媒介融合背景下的“诗意动画”创作实践跨界探究

    史依蒙 刘妮

    科学技术的发展日新月异,通过多种媒介的融合,信息的传播变得全方位、多角度。针对本文主体研究对象“诗意动画”而言,其作为当代动画中的先锋行列,对动画的跨界发展已形成很强的意识,以极高的自觉性与前瞻性不断创新其思维观念、大胆实验其创作形式以及展示场域,不论是内涵还是形式上诗意动画都在不断创新尝试,为动画创作带来更多跨界的可能,也进一步推动了动画学科的发展。

    一、多重身份下的个性化跨界表达

    当下,艺术家们开始将“观念先行”作为动画的创作的旨趣。感性观念可以被认为是一种有机的、特殊的系统,同样也是人们体验世界的一部分。利用感性手法去处理审美经验,并不只是将诸如形状、大小、颜色、物质或声音等变量分配到特定的构成中,而是通过多种艺术形式的融合去全方位地表达主观的构想。在全球化、信息化的背景下,当下的艺术形式呈现出多元化的时代特征。“跨界”成为了动画实践中出现的“高频词”也就不足为怪。同时,现代科技的高速发展从技术的层面也解放了艺术家的观念,新兴的技术给艺术家带来了更多标新立异的设想,同时不再局限于自己研究领域的范围,这也使越来越多其它领域的精英人士、动画爱好者,亦或是不同行业的从业者纷纷开始以不同的思维方式介入到动画的创作中,动画创作群体的身份也愈发有了“跨界”趋势。

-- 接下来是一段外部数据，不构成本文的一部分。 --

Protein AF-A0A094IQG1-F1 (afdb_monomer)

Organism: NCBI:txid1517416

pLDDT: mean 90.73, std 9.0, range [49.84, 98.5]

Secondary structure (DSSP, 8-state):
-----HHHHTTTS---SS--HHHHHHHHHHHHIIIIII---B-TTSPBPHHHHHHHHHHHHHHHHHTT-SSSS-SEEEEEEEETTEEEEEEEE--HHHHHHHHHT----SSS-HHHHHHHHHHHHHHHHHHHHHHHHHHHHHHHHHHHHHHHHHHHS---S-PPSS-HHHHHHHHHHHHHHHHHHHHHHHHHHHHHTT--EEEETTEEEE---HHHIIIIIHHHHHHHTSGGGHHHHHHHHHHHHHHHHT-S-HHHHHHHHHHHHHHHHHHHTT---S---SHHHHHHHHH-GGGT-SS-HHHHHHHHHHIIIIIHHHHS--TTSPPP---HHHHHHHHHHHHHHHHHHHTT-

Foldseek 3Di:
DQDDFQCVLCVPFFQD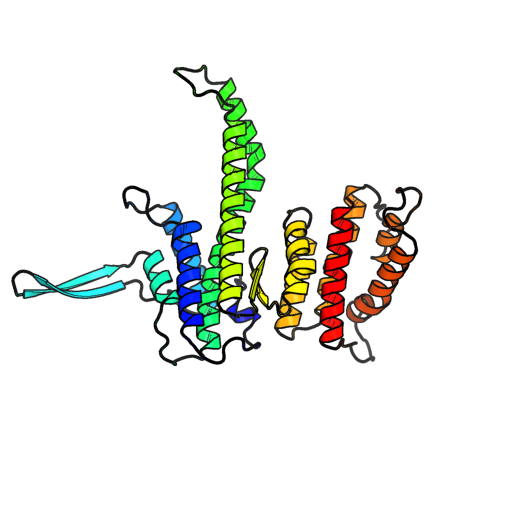QDCDPLLLVLLVQLLCLLCPQQQPQADPVRDGDPVSLVLLVVLQVNLCVNVVHPGLAAQKDWDWDADPNDTDIDMDGDRSSVSLVCNSNPDDPPPDGSRSSSRSSVRSSLQSLLVSLVVLVVLVVCLVVVLVVQQVVVVPDDDDDDDDDDRPSVVSVVVSVVSVVSSVVSQVSSQVSCVVSVGQWHDADSDIAGHDDPCCCVPFVVLLRVLCNPPLLVQLVVLLVQLRSCLSNVHPQSLQSLLSSLLSLLVSLCVVLVQDDPPDPGSLVSLCSCCDVVSVRVDHDVVSVVNVCCCVPRHVLQVDDQVPHDRDDDDSVRSVVSNRVSRVSSSVSSVSD

Radius of gyration: 25.02 Å; Cα contacts (8 Å, |Δi|>4): 399; chains: 1; bounding box: 59×79×74 Å

Structure (mmCIF, N/CA/C/O backbone):
data_AF-A0A094IQG1-F1
#
_entry.id   AF-A0A094IQG1-F1
#
loop_
_atom_site.group_PDB
_atom_site.id
_atom_site.type_symbol
_atom_site.label_atom_id
_atom_site.label_alt_id
_atom_site.label_comp_id
_atom_site.label_asym_id
_atom_site.label_entity_id
_atom_site.label_seq_id
_atom_site.pdbx_PDB_ins_code
_atom_site.Cartn_x
_atom_site.Cartn_y
_atom_site.Cartn_z
_atom_site.occupancy
_atom_site.B_iso_or_equiv
_atom_site.auth_seq_id
_atom_site.auth_comp_id
_atom_site.auth_asym_id
_atom_site.auth_atom_id
_atom_site.pdbx_PDB_model_num
ATOM 1 N N . MET A 1 1 ? 17.086 -0.876 8.211 1.00 49.84 1 MET A N 1
ATOM 2 C CA . MET A 1 1 ? 15.683 -1.314 8.330 1.00 49.84 1 MET A CA 1
ATOM 3 C C . MET A 1 1 ? 15.337 -1.868 6.968 1.00 49.84 1 MET A C 1
ATOM 5 O O . MET A 1 1 ? 15.550 -1.136 6.011 1.00 49.84 1 MET A O 1
ATOM 9 N N . LEU A 1 2 ? 14.987 -3.151 6.881 1.00 68.75 2 LEU A N 1
ATOM 10 C CA . LEU A 1 2 ? 14.598 -3.777 5.615 1.00 68.75 2 LEU A CA 1
ATOM 11 C C . LEU A 1 2 ? 13.294 -3.133 5.148 1.00 68.75 2 LEU A C 1
ATOM 13 O O . LEU A 1 2 ? 12.380 -2.956 5.956 1.00 68.75 2 LEU A O 1
ATOM 17 N N . THR A 1 3 ? 13.241 -2.727 3.887 1.00 82.38 3 THR A N 1
ATOM 18 C CA . THR A 1 3 ? 12.018 -2.232 3.266 1.00 82.38 3 THR A CA 1
ATOM 19 C C . THR A 1 3 ? 11.293 -3.425 2.687 1.00 82.38 3 THR A C 1
ATOM 21 O O . THR A 1 3 ? 11.772 -4.069 1.761 1.00 82.38 3 THR A O 1
ATOM 24 N N . ASP A 1 4 ? 10.122 -3.707 3.231 1.00 87.50 4 ASP A N 1
ATOM 25 C CA . ASP A 1 4 ? 9.270 -4.746 2.691 1.00 87.50 4 ASP A CA 1
ATOM 26 C C . ASP A 1 4 ? 8.713 -4.329 1.317 1.00 87.50 4 ASP A C 1
ATOM 28 O O . ASP A 1 4 ? 8.066 -3.276 1.195 1.00 87.50 4 ASP A O 1
ATOM 32 N N . ILE A 1 5 ? 9.022 -5.124 0.288 1.00 95.06 5 ILE A N 1
ATOM 33 C CA . ILE A 1 5 ? 8.666 -4.871 -1.111 1.00 95.06 5 ILE A CA 1
ATOM 34 C C . ILE A 1 5 ? 7.831 -6.013 -1.682 1.00 95.06 5 ILE A C 1
ATOM 36 O O . ILE A 1 5 ? 8.091 -7.187 -1.423 1.00 95.06 5 ILE A O 1
ATOM 40 N N . PHE A 1 6 ? 6.878 -5.659 -2.546 1.00 95.62 6 PHE A N 1
ATOM 41 C CA . PHE A 1 6 ? 6.045 -6.597 -3.303 1.00 95.62 6 PHE A CA 1
ATOM 42 C C . PHE A 1 6 ? 6.820 -7.791 -3.892 1.00 95.62 6 PHE A C 1
ATOM 44 O O . PHE A 1 6 ? 6.388 -8.932 -3.756 1.00 95.62 6 PHE A O 1
ATOM 51 N N . ALA A 1 7 ? 7.989 -7.559 -4.499 1.00 95.38 7 ALA A N 1
ATOM 52 C CA . ALA A 1 7 ? 8.772 -8.629 -5.118 1.00 95.38 7 ALA A CA 1
ATOM 53 C C . ALA A 1 7 ? 9.269 -9.695 -4.134 1.00 95.38 7 ALA A C 1
ATOM 55 O O . ALA A 1 7 ? 9.339 -10.862 -4.507 1.00 95.38 7 ALA A O 1
ATOM 56 N N . TYR A 1 8 ? 9.588 -9.313 -2.896 1.00 93.56 8 TYR A N 1
ATOM 57 C CA . TYR A 1 8 ? 10.029 -10.258 -1.871 1.00 93.56 8 TYR A CA 1
ATOM 58 C C . TYR A 1 8 ? 8.866 -10.964 -1.196 1.00 93.56 8 TYR A C 1
ATOM 60 O O . TYR A 1 8 ? 8.952 -12.170 -0.985 1.00 93.56 8 TYR A O 1
ATOM 68 N N . ARG A 1 9 ? 7.757 -10.259 -0.947 1.00 92.81 9 ARG A N 1
ATOM 69 C CA . ARG A 1 9 ? 6.551 -10.882 -0.382 1.00 92.81 9 ARG A CA 1
ATOM 70 C C . ARG A 1 9 ? 5.997 -11.993 -1.259 1.00 92.81 9 ARG A C 1
ATOM 72 O O . ARG A 1 9 ? 5.558 -13.015 -0.752 1.00 92.81 9 ARG A O 1
ATOM 79 N N . TYR A 1 10 ? 6.067 -11.809 -2.572 1.00 92.75 10 TYR A N 1
ATOM 80 C CA . TYR A 1 10 ? 5.525 -12.759 -3.537 1.00 92.75 10 TYR A CA 1
ATOM 81 C C . TYR A 1 10 ? 6.598 -13.543 -4.280 1.00 92.75 10 TYR A C 1
ATOM 83 O O . TYR A 1 10 ? 6.317 -14.039 -5.364 1.00 92.75 10 TYR A O 1
ATOM 91 N N . LEU A 1 11 ? 7.819 -13.660 -3.751 1.00 89.88 11 LEU A N 1
ATOM 92 C CA . LEU A 1 11 ? 8.928 -14.308 -4.460 1.00 89.88 11 LEU A CA 1
ATOM 93 C C . LEU A 1 11 ? 8.567 -15.722 -4.949 1.00 89.88 11 LEU A C 1
ATOM 95 O O . LEU A 1 11 ? 8.823 -16.054 -6.105 1.00 89.88 11 LEU A O 1
ATOM 99 N N . ASP A 1 12 ? 7.899 -16.498 -4.096 1.00 88.31 12 ASP A N 1
ATOM 100 C CA . ASP A 1 12 ? 7.552 -17.901 -4.343 1.00 88.31 12 ASP A CA 1
ATOM 101 C C . ASP A 1 12 ? 6.150 -18.102 -4.949 1.00 88.31 12 ASP A C 1
ATOM 103 O O . ASP A 1 12 ? 5.735 -19.239 -5.174 1.00 88.31 12 ASP A O 1
ATOM 107 N N . SER A 1 13 ? 5.429 -17.016 -5.258 1.00 89.44 13 SER A N 1
ATOM 108 C CA . SER A 1 13 ? 4.052 -17.055 -5.776 1.00 89.44 13 SER A CA 1
ATOM 109 C C . SER A 1 13 ? 4.001 -16.509 -7.206 1.00 89.44 13 SER A C 1
ATOM 111 O O . SER A 1 13 ? 3.870 -15.295 -7.369 1.00 89.44 13 SER A O 1
ATOM 113 N N . PRO A 1 14 ? 4.131 -17.334 -8.263 1.00 91.19 14 PRO A N 1
ATOM 114 C CA . PRO A 1 14 ? 4.124 -16.863 -9.649 1.00 91.19 14 PRO A CA 1
ATOM 115 C C . PRO A 1 14 ? 2.818 -16.144 -10.009 1.00 91.19 14 PRO A C 1
ATOM 117 O O . PRO A 1 14 ? 1.730 -16.674 -9.789 1.00 91.19 14 PRO A O 1
ATOM 120 N N . ILE A 1 15 ? 2.928 -14.944 -10.582 1.00 92.56 15 ILE A N 1
ATOM 121 C CA . ILE A 1 15 ? 1.790 -14.125 -11.030 1.00 92.56 15 ILE A CA 1
ATOM 122 C C . ILE A 1 15 ? 1.839 -13.921 -12.552 1.00 92.56 15 ILE A C 1
ATOM 124 O O . ILE A 1 15 ? 0.788 -13.875 -13.193 1.00 92.56 15 ILE A O 1
ATOM 128 N N . TRP A 1 16 ? 3.036 -13.818 -13.145 1.00 94.94 16 TRP A N 1
ATOM 129 C CA . TRP A 1 16 ? 3.202 -13.643 -14.594 1.00 94.94 16 TRP A CA 1
ATOM 130 C C . TRP A 1 16 ? 4.013 -14.762 -15.246 1.00 94.94 16 TRP A C 1
ATOM 132 O O . TRP A 1 16 ? 5.219 -14.870 -15.047 1.00 94.94 16 TRP A O 1
ATOM 142 N N . ASP A 1 17 ? 3.383 -15.501 -16.157 1.00 93.12 17 ASP A N 1
ATOM 143 C CA . ASP A 1 17 ? 4.080 -16.500 -16.981 1.00 93.12 17 ASP A CA 1
ATOM 144 C C . ASP A 1 17 ? 4.894 -15.868 -18.127 1.00 93.12 17 ASP A C 1
ATOM 146 O O . ASP A 1 17 ? 5.839 -16.464 -18.644 1.00 93.12 17 ASP A O 1
ATOM 150 N N . SER A 1 18 ? 4.522 -14.660 -18.565 1.00 94.69 18 SER A N 1
ATOM 151 C CA . SER A 1 18 ? 5.183 -13.943 -19.661 1.00 94.69 18 SER A CA 1
ATOM 152 C C . SER A 1 18 ? 5.024 -12.426 -19.531 1.00 94.69 18 SER A C 1
ATOM 154 O O . SER A 1 18 ? 4.114 -11.941 -18.857 1.00 94.69 18 SER A O 1
ATOM 156 N N . PHE A 1 19 ? 5.913 -11.672 -20.184 1.00 96.19 19 PHE A N 1
ATOM 157 C CA . PHE A 1 19 ? 5.814 -10.217 -20.272 1.00 96.19 19 PHE A CA 1
ATOM 158 C C . PHE A 1 19 ? 5.072 -9.832 -21.552 1.00 96.19 19 PHE A C 1
ATOM 160 O O . PHE A 1 19 ? 5.657 -9.760 -22.634 1.00 96.19 19 PHE A O 1
ATOM 167 N N . ASP A 1 20 ? 3.764 -9.629 -21.427 1.00 94.56 20 ASP A N 1
ATOM 168 C CA . ASP A 1 20 ? 2.890 -9.266 -22.535 1.00 94.56 20 ASP A CA 1
ATOM 169 C C . ASP A 1 20 ? 2.614 -7.750 -22.595 1.00 94.56 20 ASP A C 1
ATOM 171 O O . ASP A 1 20 ? 3.061 -6.941 -21.774 1.00 94.56 20 ASP A O 1
ATOM 175 N N . GLU A 1 21 ? 1.833 -7.345 -23.595 1.00 94.75 21 GLU A N 1
ATOM 176 C CA . GLU A 1 21 ? 1.438 -5.948 -23.773 1.00 94.75 21 GLU A CA 1
ATOM 177 C C . GLU A 1 21 ? 0.577 -5.424 -22.606 1.00 94.75 21 GLU A C 1
ATOM 179 O O . GLU A 1 21 ? 0.576 -4.218 -22.346 1.00 94.75 21 GLU A O 1
ATOM 184 N N . ASN A 1 22 ? -0.136 -6.292 -21.877 1.00 94.69 22 ASN A N 1
ATOM 185 C CA . ASN A 1 22 ? -0.904 -5.880 -20.701 1.00 94.69 22 ASN A CA 1
ATOM 186 C C . ASN A 1 22 ? 0.029 -5.533 -19.541 1.00 94.69 22 ASN A C 1
ATOM 188 O O . ASN A 1 22 ? -0.123 -4.460 -18.958 1.00 94.69 22 ASN A O 1
ATOM 192 N N . ALA A 1 23 ? 1.026 -6.376 -19.260 1.00 95.62 23 ALA A N 1
ATOM 193 C CA . ALA A 1 23 ? 2.052 -6.111 -18.258 1.00 95.62 23 ALA A CA 1
ATOM 194 C C . ALA A 1 23 ? 2.813 -4.817 -18.580 1.00 95.62 23 ALA A C 1
ATOM 196 O O . ALA A 1 23 ? 2.917 -3.928 -17.732 1.00 95.62 23 ALA A O 1
ATOM 197 N N . ARG A 1 24 ? 3.242 -4.637 -19.837 1.00 97.38 24 ARG A N 1
ATOM 198 C CA . ARG A 1 24 ? 3.905 -3.401 -20.282 1.00 97.38 24 ARG A CA 1
ATOM 199 C C . ARG A 1 24 ? 3.027 -2.164 -20.067 1.00 97.38 24 ARG A C 1
ATOM 201 O O . ARG A 1 24 ? 3.486 -1.161 -19.519 1.00 97.38 24 ARG A O 1
ATOM 208 N N . ARG A 1 25 ? 1.753 -2.212 -20.479 1.00 97.25 25 ARG A N 1
ATOM 209 C CA . ARG A 1 25 ? 0.804 -1.097 -20.292 1.00 97.25 25 ARG A CA 1
ATOM 210 C C . ARG A 1 25 ? 0.544 -0.803 -18.824 1.00 97.25 25 ARG A C 1
ATOM 212 O O . ARG A 1 25 ? 0.448 0.372 -18.478 1.00 97.25 25 ARG A O 1
ATOM 219 N N . LEU A 1 26 ? 0.429 -1.831 -17.987 1.00 97.81 26 LEU A N 1
ATOM 220 C CA . LEU A 1 26 ? 0.222 -1.681 -16.553 1.00 97.81 26 LEU A CA 1
ATOM 221 C C . LEU A 1 26 ? 1.387 -0.921 -15.911 1.00 97.81 26 LEU A C 1
ATOM 223 O O . LEU A 1 26 ? 1.141 0.045 -15.193 1.00 97.81 26 LEU A O 1
ATOM 227 N N . LEU A 1 27 ? 2.634 -1.287 -16.227 1.00 98.25 27 LEU A N 1
ATOM 228 C CA . LEU A 1 27 ? 3.822 -0.597 -15.711 1.00 98.25 27 LEU A CA 1
ATOM 229 C C . LEU A 1 27 ? 3.877 0.868 -16.161 1.00 98.25 27 LEU A C 1
ATOM 231 O O . LEU A 1 27 ? 4.081 1.757 -15.334 1.00 98.25 27 LEU A O 1
ATOM 235 N N . VAL A 1 28 ? 3.602 1.140 -17.443 1.00 98.31 28 VAL A N 1
ATOM 236 C CA . VAL A 1 28 ? 3.510 2.516 -17.966 1.00 98.31 28 VAL A CA 1
ATOM 237 C C . VAL A 1 28 ? 2.436 3.314 -17.227 1.00 98.31 28 VAL A C 1
ATOM 239 O O . VAL A 1 28 ? 2.679 4.438 -16.795 1.00 98.31 28 VAL A O 1
ATOM 242 N N . GLN A 1 29 ? 1.237 2.753 -17.075 1.00 98.25 29 GLN A N 1
ATOM 243 C CA . GLN A 1 29 ? 0.121 3.439 -16.425 1.00 98.25 29 GLN A CA 1
ATOM 244 C C . GLN A 1 29 ? 0.401 3.688 -14.941 1.00 98.25 29 GLN A C 1
ATOM 246 O O . GLN A 1 29 ? 0.196 4.805 -14.472 1.00 98.25 29 GLN A O 1
ATOM 251 N N . GLY A 1 30 ? 0.922 2.689 -14.227 1.00 98.25 30 GLY A N 1
ATOM 252 C CA . GLY A 1 30 ? 1.315 2.815 -12.827 1.00 98.25 30 GLY A CA 1
ATOM 253 C C . GLY A 1 30 ? 2.385 3.887 -12.627 1.00 98.25 30 GLY A C 1
ATOM 254 O O . GLY A 1 30 ? 2.223 4.762 -11.776 1.00 98.25 30 GLY A O 1
ATOM 255 N N . PHE A 1 31 ? 3.424 3.899 -13.469 1.00 98.38 31 PHE A N 1
ATOM 256 C CA . PHE A 1 31 ? 4.454 4.936 -13.423 1.00 98.38 31 PHE A CA 1
ATOM 257 C C . PHE A 1 31 ? 3.881 6.334 -13.667 1.00 98.38 31 PHE A C 1
ATOM 259 O O . PHE A 1 31 ? 4.200 7.266 -12.932 1.00 98.38 31 PHE A O 1
ATOM 266 N N . ARG A 1 32 ? 2.992 6.491 -14.654 1.00 98.06 32 ARG A N 1
ATOM 267 C CA . ARG A 1 32 ? 2.353 7.782 -14.944 1.00 98.06 32 ARG A CA 1
ATOM 268 C C . ARG A 1 32 ? 1.488 8.282 -13.792 1.00 98.06 32 ARG A C 1
ATOM 270 O O . ARG A 1 32 ? 1.509 9.475 -13.519 1.00 98.06 32 ARG A O 1
ATOM 277 N N . ILE A 1 33 ? 0.783 7.406 -13.071 1.00 98.19 33 ILE A N 1
ATOM 278 C CA . ILE A 1 33 ? 0.056 7.816 -11.857 1.00 98.19 33 ILE A CA 1
ATOM 279 C C . ILE A 1 33 ? 1.041 8.391 -10.828 1.00 98.19 33 ILE A C 1
ATOM 281 O O . ILE A 1 33 ? 0.826 9.486 -10.305 1.00 98.19 33 ILE A O 1
ATOM 285 N N . VAL A 1 34 ? 2.168 7.714 -10.596 1.00 98.06 34 VAL A N 1
ATOM 286 C CA . VAL A 1 34 ? 3.210 8.205 -9.681 1.00 98.06 34 VAL A CA 1
ATOM 287 C C . VAL A 1 34 ? 3.781 9.549 -10.152 1.00 98.06 34 VAL A C 1
ATOM 289 O O . VAL A 1 34 ? 3.859 10.495 -9.366 1.00 98.06 34 VAL A O 1
ATOM 292 N N . ALA A 1 35 ? 4.154 9.649 -11.427 1.00 97.12 35 ALA A N 1
ATOM 293 C CA . ALA A 1 35 ? 4.825 10.810 -12.001 1.00 97.12 35 ALA A CA 1
ATOM 294 C C . ALA A 1 35 ? 3.927 12.039 -12.160 1.00 97.12 35 ALA A C 1
ATOM 296 O O . ALA A 1 35 ? 4.385 13.159 -11.954 1.00 97.12 35 ALA A O 1
ATOM 297 N N . GLU A 1 36 ? 2.659 11.846 -12.512 1.00 95.12 36 GLU A N 1
ATOM 298 C CA . GLU A 1 36 ? 1.751 12.933 -12.886 1.00 95.12 36 GLU A CA 1
ATOM 299 C C . GLU A 1 36 ? 0.766 13.293 -11.769 1.00 95.12 36 GLU A C 1
ATOM 301 O O . GLU A 1 36 ? 0.328 14.440 -11.701 1.00 95.12 36 GLU A O 1
ATOM 306 N N . GLN A 1 37 ? 0.420 12.348 -10.885 1.00 94.81 37 GLN A N 1
ATOM 307 C CA . GLN A 1 37 ? -0.615 12.547 -9.860 1.00 94.81 37 GLN A CA 1
ATOM 308 C C . GLN A 1 37 ? -0.031 12.601 -8.445 1.00 94.81 37 GLN A C 1
ATOM 310 O O . GLN A 1 37 ? -0.411 13.473 -7.662 1.00 94.81 37 GLN A O 1
ATOM 315 N N . LEU A 1 38 ? 0.911 11.709 -8.108 1.00 95.38 38 LEU A N 1
ATOM 316 C CA . LEU A 1 38 ? 1.458 11.634 -6.746 1.00 95.38 38 LEU A CA 1
ATOM 317 C C . LEU A 1 38 ? 2.616 12.608 -6.522 1.00 95.38 38 LEU A C 1
ATOM 319 O O . LEU A 1 38 ? 2.606 13.374 -5.554 1.00 95.38 38 LEU A O 1
ATOM 323 N N . PHE A 1 39 ? 3.613 12.588 -7.414 1.00 95.69 39 PHE A N 1
ATOM 324 C CA . PHE A 1 39 ? 4.854 13.353 -7.270 1.00 95.69 39 PHE A CA 1
ATOM 325 C C . PHE A 1 39 ? 5.301 14.058 -8.564 1.00 95.69 39 PHE A C 1
ATOM 327 O O . PHE A 1 39 ? 6.392 13.766 -9.072 1.00 95.69 39 PHE A O 1
ATOM 334 N N . PRO A 1 40 ? 4.530 15.048 -9.063 1.00 94.06 40 PRO A N 1
ATOM 335 C CA . PRO A 1 40 ? 4.929 15.850 -10.218 1.00 94.06 40 PRO A CA 1
ATOM 336 C C . PRO A 1 40 ? 6.295 16.505 -10.015 1.00 94.06 40 PRO A C 1
ATOM 338 O O . PRO A 1 40 ? 6.467 17.318 -9.101 1.00 94.06 40 PRO A O 1
ATOM 341 N N . TYR A 1 41 ? 7.253 16.161 -10.878 1.00 92.00 41 TYR A N 1
ATOM 342 C CA . TYR A 1 41 ? 8.649 16.586 -10.741 1.00 92.00 41 TYR A CA 1
ATOM 343 C C . TYR A 1 41 ? 8.864 18.066 -11.074 1.00 92.00 41 TYR A C 1
ATOM 345 O O . TYR A 1 41 ? 9.612 18.758 -10.379 1.00 92.00 41 TYR A O 1
ATOM 353 N N . TYR A 1 42 ? 8.164 18.559 -12.096 1.00 91.56 42 TYR A N 1
ATOM 354 C CA . TYR A 1 42 ? 8.255 19.939 -12.561 1.00 91.56 42 TYR A CA 1
ATOM 355 C C . TYR A 1 42 ? 7.078 20.789 -12.057 1.00 91.56 42 TYR A C 1
ATOM 357 O O . TYR A 1 42 ? 5.987 20.283 -11.762 1.00 91.56 42 TYR A O 1
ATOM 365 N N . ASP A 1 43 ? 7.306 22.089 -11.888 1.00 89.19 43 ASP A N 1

    经笔者对“诗意动画”国内外创作者身份进行研究,发现了一个有趣的现象,绝大部分诗意动画创作者同样也并非动画领域的从业者,或者说在他们从事诗意动画创作前,并非专业的动画人。例如俄罗斯导演尤里·诺尔斯金,可以说是“诗意动画”形成发展中的重要人物,然而,而他在成为动画师以前只是把绘画当作爱好,他原本的职业是一名木匠。这样的多重身份跨越也让他拥有了非同专业动画人的观察方式,在他的作品《故事中的故事》中以极其细腻的方式将偶动画的特性结合不同的介质并综合动画技法,再加上多层动画摄影机拍摄的方式完成他的作品,赋予了其作品以丰富的肌理感、微妙的光影塑造立体化的氛围,营造出诗意静谧之感。肌理感与立体化的表现是他作为一名木匠所给他带来了独特的敏锐性,不同专业的创作者的介入为动画带来更多可能性,是一种由外向内的聚焦,即另一个领域带给了动画的新的思维模式、创作视角、创作材料以及创作方法等,营造出了艺术家独特的个性化语言和深层次的故事内涵。正如日本动画艺术家山村浩二,他从油画领域转向了动画领域,他希望通过动画的创作能够认识自己和世界,他的作品充满了对人性对世界的思考。通过欣赏《年老的鳄鱼》《小孩的形而上学》,可以发现他的作品风格差异性较大,但他始终坚持的原则就是在纸上制作动画,他认为手绘的动画更有诗性的人情味。语言的个性化是艺术家的独特的风格或是一种偏好、一种执念,他们的个性化语言是跨界赋予的力量,这样的个性化相对于单纯的个性表达是更持久更有内容也更能经历观者与时间的批评与检阅。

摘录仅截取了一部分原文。